The plan had been to build a pair of Doots to better demonstrate the technology, but apparently all but one of the 433 MHz Transceivers were “snagged” before parts checkout even began. This meant we had to spend some extra cycles figuring out how best to demo our single sensor, though I am sure it saved us time on construction and assembly.
We also had some issues reading data from our proximity sensors for a while, but it turned out just to be noise on the line due to a faulty connection. This really highlights what we found to be one of the hardest parts of embedded systems development: you can’t always count on the hardware to work when trying to debug your software.
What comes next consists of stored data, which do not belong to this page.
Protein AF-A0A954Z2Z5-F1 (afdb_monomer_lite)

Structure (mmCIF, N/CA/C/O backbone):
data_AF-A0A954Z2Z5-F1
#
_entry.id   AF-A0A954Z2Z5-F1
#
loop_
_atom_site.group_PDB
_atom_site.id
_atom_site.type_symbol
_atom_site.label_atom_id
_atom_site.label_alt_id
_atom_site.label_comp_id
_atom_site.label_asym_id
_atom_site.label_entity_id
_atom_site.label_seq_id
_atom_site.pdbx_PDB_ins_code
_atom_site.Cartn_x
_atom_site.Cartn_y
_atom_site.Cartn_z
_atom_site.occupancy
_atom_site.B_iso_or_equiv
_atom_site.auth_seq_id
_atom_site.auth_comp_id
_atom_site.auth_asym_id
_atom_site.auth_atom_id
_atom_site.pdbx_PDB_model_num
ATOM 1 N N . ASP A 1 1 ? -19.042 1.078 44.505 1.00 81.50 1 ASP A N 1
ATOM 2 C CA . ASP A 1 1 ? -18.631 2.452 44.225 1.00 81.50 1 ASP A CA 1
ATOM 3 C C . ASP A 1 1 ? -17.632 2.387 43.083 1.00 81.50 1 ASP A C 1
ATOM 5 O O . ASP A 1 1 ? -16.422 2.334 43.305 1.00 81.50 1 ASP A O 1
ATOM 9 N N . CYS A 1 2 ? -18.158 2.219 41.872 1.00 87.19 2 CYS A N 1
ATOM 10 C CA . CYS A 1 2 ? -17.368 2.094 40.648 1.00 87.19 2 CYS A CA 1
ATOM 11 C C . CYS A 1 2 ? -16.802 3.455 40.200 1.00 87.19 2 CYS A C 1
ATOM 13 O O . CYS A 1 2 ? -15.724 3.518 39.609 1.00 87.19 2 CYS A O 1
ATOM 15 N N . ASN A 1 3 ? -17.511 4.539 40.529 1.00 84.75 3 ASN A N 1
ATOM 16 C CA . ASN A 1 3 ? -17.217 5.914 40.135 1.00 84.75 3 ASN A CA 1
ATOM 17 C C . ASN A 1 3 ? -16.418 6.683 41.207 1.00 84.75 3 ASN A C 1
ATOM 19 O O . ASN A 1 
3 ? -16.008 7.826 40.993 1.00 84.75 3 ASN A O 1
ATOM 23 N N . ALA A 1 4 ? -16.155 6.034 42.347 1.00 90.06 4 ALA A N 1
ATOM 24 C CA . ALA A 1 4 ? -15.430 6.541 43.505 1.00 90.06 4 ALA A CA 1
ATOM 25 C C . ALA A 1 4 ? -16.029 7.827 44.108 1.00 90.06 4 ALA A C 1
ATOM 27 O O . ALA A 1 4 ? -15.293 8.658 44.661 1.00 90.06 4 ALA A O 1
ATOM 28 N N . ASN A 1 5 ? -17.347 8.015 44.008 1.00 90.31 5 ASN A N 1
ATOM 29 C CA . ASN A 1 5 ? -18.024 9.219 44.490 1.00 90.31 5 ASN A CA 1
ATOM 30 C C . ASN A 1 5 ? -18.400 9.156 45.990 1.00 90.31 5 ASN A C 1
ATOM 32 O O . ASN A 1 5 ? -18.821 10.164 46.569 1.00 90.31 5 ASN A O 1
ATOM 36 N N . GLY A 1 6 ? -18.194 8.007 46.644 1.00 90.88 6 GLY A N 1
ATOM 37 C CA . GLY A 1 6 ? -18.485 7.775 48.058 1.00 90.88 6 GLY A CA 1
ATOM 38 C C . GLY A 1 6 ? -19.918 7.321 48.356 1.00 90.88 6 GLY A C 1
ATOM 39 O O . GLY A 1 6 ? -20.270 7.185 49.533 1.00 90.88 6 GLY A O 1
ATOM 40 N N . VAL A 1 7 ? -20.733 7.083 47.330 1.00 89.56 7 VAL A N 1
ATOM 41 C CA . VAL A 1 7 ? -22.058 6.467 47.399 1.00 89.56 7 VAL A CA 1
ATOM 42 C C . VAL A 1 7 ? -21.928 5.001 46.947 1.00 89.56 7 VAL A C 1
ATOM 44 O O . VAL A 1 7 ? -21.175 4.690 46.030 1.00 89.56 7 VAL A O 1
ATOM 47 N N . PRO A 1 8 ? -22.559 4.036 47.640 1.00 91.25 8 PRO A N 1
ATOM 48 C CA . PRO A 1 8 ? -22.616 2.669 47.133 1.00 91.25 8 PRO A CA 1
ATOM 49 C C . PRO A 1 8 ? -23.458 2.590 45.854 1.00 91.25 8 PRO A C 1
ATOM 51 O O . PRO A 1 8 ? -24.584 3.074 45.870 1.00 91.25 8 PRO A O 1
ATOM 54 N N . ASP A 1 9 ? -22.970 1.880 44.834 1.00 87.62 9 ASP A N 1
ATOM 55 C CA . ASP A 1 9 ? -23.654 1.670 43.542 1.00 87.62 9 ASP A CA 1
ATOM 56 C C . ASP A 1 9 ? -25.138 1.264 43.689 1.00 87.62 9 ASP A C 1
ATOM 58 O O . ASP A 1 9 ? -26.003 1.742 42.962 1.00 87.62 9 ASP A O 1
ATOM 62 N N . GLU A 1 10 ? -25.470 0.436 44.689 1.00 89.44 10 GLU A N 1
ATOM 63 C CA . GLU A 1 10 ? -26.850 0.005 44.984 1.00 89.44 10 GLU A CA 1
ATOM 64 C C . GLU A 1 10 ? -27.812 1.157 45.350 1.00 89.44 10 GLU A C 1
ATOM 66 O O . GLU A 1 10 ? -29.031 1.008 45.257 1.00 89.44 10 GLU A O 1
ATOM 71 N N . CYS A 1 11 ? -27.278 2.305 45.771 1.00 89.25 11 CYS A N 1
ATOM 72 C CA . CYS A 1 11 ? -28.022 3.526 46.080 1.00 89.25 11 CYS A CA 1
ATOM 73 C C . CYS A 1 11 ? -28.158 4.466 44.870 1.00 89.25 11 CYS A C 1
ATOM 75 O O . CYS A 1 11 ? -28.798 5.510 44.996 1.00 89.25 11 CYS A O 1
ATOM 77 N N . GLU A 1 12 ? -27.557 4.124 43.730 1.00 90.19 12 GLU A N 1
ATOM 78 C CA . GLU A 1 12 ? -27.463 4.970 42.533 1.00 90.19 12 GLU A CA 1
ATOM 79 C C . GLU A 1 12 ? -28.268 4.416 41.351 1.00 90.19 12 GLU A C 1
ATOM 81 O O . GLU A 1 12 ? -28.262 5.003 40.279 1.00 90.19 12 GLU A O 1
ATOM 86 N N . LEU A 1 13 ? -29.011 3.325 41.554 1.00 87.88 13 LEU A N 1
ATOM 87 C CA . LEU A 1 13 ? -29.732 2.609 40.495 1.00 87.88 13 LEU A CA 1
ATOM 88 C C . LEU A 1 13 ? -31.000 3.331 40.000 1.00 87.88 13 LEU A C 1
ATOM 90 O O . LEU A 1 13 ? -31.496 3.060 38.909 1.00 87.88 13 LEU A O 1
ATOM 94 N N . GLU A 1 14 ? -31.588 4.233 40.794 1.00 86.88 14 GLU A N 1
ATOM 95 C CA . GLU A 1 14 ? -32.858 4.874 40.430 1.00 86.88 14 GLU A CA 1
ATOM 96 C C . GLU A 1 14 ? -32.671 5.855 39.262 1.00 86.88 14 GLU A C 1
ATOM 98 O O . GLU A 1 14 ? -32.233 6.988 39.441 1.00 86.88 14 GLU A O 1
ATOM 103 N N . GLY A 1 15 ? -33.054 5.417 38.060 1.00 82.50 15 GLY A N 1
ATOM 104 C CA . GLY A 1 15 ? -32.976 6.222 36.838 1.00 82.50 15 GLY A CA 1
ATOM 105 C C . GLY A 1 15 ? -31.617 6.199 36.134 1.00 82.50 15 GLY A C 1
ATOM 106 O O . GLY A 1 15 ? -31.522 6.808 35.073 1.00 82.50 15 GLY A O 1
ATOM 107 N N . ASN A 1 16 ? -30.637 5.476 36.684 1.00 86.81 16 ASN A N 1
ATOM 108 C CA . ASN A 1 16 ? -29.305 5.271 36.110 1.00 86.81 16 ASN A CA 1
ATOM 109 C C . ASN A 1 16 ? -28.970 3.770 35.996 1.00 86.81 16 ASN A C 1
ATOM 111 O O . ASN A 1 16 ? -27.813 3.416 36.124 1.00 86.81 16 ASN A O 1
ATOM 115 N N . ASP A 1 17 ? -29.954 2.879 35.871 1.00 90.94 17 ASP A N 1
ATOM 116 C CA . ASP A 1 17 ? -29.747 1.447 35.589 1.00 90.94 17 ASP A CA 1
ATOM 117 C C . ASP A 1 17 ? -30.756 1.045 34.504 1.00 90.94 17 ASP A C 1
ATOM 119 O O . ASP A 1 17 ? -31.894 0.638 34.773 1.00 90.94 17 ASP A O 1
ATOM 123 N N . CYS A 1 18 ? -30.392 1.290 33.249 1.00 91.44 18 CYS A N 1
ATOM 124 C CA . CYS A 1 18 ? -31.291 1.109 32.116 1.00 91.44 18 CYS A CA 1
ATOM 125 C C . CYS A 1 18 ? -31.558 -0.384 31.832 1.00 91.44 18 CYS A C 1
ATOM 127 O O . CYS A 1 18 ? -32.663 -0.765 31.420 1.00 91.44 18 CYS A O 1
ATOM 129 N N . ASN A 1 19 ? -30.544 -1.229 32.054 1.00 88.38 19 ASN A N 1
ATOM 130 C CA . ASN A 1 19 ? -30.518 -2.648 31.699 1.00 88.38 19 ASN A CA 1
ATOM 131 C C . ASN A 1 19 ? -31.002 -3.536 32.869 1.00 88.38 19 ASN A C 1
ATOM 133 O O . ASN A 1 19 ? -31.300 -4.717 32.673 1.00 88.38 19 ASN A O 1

Accomplishments that we’re proud of
We put serious effort in to making our final proof of concept hardware as robust as possible. We are extremely proud of how reliable our device is, how professional it looks, and how solid it feels. We have all worked on some brittle hardware hacks in the past, and decided as a team to do things right this time.
We are also proud of the performance we were able to eek out of the hardware we had access to. Once we got the MVP up and running, we just kept optimizing until we were happy. As one example, one of our team members ran the numbers and built antennas for our generic transmitter/receiver combo and literally tripled our range.
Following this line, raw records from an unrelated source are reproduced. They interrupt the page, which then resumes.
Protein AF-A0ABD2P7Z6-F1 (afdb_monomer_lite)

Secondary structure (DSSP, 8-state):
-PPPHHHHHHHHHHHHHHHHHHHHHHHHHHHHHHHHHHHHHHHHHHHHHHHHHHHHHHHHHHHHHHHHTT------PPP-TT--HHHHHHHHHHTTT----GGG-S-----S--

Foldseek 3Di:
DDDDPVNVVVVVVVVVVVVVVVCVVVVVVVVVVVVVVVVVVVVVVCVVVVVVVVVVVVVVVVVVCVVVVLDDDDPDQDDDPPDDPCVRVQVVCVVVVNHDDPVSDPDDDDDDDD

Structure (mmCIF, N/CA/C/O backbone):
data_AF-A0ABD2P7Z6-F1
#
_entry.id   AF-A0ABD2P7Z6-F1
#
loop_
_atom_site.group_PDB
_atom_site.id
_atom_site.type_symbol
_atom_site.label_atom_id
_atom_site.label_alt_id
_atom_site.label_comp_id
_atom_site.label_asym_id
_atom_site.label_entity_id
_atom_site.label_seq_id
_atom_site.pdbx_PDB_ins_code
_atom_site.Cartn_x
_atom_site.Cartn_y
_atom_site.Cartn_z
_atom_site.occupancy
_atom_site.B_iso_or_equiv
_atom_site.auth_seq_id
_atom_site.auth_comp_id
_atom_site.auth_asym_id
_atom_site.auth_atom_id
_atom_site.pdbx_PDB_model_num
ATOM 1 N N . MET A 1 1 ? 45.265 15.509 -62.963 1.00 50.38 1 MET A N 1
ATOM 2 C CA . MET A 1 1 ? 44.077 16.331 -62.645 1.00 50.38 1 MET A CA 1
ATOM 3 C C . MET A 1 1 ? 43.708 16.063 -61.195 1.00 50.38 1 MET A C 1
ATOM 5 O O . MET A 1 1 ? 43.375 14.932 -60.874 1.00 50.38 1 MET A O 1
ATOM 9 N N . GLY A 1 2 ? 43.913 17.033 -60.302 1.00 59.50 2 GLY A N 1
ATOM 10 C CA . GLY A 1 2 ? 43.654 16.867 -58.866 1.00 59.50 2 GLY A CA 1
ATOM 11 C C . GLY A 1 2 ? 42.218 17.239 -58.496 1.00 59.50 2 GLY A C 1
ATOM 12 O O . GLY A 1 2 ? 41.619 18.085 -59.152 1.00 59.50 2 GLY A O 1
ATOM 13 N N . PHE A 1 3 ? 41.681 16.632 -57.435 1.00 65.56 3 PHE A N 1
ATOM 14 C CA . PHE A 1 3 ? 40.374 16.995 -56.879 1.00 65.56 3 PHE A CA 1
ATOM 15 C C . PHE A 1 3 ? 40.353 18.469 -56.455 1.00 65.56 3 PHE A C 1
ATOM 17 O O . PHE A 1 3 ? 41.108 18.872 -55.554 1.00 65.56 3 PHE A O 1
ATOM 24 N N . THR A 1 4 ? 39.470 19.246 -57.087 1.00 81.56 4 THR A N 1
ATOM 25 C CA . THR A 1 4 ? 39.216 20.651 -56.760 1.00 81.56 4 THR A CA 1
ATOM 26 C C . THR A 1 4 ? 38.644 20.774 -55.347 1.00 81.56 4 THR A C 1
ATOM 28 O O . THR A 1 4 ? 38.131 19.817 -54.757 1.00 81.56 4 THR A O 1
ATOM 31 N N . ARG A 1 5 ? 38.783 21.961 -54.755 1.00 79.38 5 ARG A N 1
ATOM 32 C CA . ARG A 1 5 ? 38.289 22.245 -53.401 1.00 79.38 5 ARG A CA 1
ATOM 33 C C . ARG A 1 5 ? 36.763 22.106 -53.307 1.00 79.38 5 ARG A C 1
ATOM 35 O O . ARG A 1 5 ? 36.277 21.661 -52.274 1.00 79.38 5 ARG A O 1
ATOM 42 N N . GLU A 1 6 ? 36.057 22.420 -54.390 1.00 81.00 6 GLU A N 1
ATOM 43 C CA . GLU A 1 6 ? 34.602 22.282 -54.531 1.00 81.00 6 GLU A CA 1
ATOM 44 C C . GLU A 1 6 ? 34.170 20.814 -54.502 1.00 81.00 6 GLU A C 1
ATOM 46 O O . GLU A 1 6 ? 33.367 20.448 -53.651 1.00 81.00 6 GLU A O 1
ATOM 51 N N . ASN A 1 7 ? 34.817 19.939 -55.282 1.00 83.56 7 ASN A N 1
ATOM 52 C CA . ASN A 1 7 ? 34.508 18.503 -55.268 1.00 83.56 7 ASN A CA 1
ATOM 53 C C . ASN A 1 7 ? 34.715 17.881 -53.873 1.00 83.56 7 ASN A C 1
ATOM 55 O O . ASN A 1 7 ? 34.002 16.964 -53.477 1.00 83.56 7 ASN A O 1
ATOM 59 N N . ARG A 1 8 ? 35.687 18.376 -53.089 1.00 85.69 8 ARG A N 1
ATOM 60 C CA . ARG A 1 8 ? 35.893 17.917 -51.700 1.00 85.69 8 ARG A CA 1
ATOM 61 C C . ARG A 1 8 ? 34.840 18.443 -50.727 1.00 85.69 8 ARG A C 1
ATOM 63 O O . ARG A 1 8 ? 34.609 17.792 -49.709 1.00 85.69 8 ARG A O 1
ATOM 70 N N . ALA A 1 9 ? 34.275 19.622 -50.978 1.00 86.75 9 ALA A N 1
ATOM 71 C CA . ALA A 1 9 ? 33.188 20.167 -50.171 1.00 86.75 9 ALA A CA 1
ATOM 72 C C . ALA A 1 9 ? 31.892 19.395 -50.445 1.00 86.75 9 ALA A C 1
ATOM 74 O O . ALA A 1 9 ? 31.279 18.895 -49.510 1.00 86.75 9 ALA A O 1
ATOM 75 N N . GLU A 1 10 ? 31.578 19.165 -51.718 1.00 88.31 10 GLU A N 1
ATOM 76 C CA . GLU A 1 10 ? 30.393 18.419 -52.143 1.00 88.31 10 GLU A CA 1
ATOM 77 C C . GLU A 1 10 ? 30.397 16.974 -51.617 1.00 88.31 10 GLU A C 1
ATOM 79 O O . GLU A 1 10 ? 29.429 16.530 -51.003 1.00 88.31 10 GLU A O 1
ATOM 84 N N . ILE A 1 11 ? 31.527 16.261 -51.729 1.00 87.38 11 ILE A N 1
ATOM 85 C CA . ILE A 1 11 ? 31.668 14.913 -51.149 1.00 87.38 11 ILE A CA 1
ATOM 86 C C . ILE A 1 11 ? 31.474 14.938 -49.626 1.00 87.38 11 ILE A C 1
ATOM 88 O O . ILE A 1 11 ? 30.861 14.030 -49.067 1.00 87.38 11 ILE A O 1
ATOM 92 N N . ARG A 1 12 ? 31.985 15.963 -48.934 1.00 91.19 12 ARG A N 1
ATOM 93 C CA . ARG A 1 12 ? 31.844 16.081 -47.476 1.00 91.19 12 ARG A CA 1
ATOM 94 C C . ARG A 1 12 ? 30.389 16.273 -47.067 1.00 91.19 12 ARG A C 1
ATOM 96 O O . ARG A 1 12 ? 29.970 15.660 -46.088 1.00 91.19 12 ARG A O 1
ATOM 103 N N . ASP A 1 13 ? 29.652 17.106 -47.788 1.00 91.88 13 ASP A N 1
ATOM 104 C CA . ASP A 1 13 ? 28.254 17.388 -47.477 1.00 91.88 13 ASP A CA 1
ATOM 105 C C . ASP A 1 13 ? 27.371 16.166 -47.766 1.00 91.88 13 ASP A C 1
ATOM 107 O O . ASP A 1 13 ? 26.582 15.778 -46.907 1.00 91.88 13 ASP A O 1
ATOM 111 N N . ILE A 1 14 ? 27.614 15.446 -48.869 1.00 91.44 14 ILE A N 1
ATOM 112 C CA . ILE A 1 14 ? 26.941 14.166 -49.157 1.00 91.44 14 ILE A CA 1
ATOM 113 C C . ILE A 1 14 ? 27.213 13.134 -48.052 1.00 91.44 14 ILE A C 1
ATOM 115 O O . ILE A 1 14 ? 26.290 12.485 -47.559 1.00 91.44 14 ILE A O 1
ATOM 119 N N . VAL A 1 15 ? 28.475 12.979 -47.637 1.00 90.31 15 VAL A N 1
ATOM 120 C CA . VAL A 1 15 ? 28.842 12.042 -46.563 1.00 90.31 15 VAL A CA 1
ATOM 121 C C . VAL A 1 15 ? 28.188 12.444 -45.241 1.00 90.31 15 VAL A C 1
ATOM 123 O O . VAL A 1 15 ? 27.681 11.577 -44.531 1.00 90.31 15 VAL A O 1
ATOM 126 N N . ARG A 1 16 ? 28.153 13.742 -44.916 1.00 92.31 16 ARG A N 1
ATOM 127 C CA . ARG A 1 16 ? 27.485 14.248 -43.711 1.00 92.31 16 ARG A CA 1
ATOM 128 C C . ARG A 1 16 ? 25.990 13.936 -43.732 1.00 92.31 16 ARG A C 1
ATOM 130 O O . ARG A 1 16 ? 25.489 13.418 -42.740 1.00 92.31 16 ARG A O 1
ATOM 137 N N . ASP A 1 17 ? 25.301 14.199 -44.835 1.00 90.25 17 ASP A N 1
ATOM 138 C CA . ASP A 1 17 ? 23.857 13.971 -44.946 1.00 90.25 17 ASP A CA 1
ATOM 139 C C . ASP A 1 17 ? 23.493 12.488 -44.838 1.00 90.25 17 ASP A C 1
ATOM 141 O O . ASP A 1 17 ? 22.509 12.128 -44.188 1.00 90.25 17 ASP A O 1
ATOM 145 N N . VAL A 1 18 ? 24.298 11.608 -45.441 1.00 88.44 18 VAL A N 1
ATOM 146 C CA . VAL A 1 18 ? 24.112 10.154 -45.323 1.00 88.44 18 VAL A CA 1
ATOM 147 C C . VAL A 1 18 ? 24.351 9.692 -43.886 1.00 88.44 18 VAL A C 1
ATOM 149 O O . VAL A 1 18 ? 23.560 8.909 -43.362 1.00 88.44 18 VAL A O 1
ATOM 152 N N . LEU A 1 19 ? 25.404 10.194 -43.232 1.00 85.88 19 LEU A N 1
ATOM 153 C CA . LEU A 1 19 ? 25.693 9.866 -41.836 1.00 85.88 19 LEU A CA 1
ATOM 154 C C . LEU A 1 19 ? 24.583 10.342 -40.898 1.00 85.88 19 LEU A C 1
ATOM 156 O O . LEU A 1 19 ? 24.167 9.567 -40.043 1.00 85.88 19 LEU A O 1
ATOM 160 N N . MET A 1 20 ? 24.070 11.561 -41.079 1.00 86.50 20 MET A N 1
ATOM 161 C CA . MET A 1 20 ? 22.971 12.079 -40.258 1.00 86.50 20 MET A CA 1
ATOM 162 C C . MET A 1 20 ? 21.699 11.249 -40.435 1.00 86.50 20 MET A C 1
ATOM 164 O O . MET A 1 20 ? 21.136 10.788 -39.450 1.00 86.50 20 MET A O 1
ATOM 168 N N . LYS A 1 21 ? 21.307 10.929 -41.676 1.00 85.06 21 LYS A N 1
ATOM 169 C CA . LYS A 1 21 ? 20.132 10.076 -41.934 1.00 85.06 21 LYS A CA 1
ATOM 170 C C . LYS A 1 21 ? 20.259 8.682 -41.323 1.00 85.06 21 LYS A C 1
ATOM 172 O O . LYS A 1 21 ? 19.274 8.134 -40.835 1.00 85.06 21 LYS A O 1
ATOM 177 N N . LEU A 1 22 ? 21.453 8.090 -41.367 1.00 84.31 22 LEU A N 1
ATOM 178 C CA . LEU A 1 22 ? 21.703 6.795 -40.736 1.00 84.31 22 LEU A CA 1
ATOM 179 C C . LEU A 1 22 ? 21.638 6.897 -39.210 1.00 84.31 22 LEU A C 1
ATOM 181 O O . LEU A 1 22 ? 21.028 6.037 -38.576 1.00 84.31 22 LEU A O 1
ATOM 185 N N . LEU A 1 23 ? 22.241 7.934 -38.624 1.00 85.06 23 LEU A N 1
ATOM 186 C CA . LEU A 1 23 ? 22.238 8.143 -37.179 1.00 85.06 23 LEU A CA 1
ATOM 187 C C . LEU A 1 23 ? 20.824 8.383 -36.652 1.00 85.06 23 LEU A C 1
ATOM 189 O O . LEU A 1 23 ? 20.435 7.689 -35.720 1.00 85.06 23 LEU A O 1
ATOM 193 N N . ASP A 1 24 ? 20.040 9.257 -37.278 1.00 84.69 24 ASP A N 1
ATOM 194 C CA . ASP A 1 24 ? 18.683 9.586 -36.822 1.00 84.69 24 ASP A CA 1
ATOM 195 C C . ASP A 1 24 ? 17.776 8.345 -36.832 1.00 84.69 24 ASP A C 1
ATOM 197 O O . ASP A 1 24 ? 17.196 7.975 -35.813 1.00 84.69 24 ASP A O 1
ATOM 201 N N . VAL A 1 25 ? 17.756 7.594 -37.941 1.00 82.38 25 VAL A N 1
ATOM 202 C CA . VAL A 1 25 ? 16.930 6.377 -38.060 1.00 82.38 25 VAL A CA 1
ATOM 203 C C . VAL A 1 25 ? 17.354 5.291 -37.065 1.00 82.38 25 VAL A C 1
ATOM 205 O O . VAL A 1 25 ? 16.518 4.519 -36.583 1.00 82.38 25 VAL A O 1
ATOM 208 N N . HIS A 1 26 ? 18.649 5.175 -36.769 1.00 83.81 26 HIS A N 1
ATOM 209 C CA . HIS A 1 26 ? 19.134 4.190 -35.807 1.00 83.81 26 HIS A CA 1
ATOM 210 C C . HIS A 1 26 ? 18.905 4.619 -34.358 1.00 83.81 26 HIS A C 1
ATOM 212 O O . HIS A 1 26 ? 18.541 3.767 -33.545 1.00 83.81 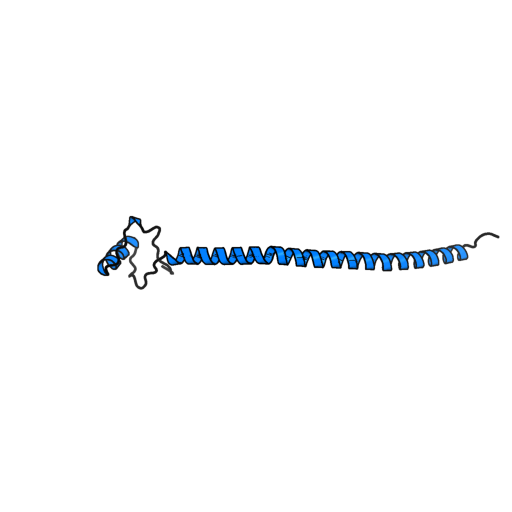26 HIS A O 1
ATOM 218 N N . LEU A 1 27 ? 19.080 5.901 -34.041 1.00 85.50 27 LEU A N 1
ATOM 219 C CA . LEU A 1 27 ? 18.852 6.449 -32.707 1.00 85.50 27 LEU A CA 1
ATOM 220 C C . LEU A 1 27 ? 17.376 6.368 -32.327 1.00 85.50 27 LEU A C 1
ATOM 222 O O . LEU A 1 27 ? 17.083 5.871 -31.241 1.00 85.50 27 LEU A O 1
ATOM 226 N N . ASP A 1 28 ? 16.465 6.719 -33.234 1.00 87.56 28 ASP A N 1
ATOM 227 C CA . ASP A 1 28 ? 15.022 6.619 -32.989 1.00 87.56 28 ASP A CA 1
ATOM 228 C C . ASP A 1 28 ? 14.601 5.167 -32.730 1.00 87.56 28 ASP A C 1
ATOM 230 O O . ASP A 1 28 ? 13.952 4.860 -31.733 1.00 87.56 28 ASP A O 1
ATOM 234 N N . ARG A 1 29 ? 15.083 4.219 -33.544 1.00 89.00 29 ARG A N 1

Finally, we are definitely pleased with how our mobile app turned out. It isn’t anything fancy, but it is far, far better than we were hoping given the complete lack of app development experience on our team. Which leads quite nicely in to the next section…
What we learned
All of the team members are big fans of Google, but I think we all learned a lot about their ecosystem. This was the first time developing a mobile app for everyone on the team, and we dug pretty deep into the Google Maps API as well. I know Jared is excited to continue exploring mobile software development in the future.
What’s next for Live Park
The most obvious first step for Live Park would be to acquire more specialized hardware for building our Doots. We only use a tiny fraction of the bandwidth available on the radios provided at the Hackathon, and the proximity sensors require a break in the face of the otherwise water-proof casing. Different radio technology would use far less power while still having much better range, and anisotropic magnetoresistance sensors would let us detect cars based on their magnetic field alone. Additionally, burning all of the application logic and components onto a single SoC board would greatly reduce the size of the final product.
Another obvious fast follow would be an iOS brother to our Android App. And shortly after, CarPlay and Android Auto versions as well.
Finally, the strategic play would arguably be the most important. Finding the right deals and partnerships (think Park Mobile) would help our technology get adopted as quickly as possible.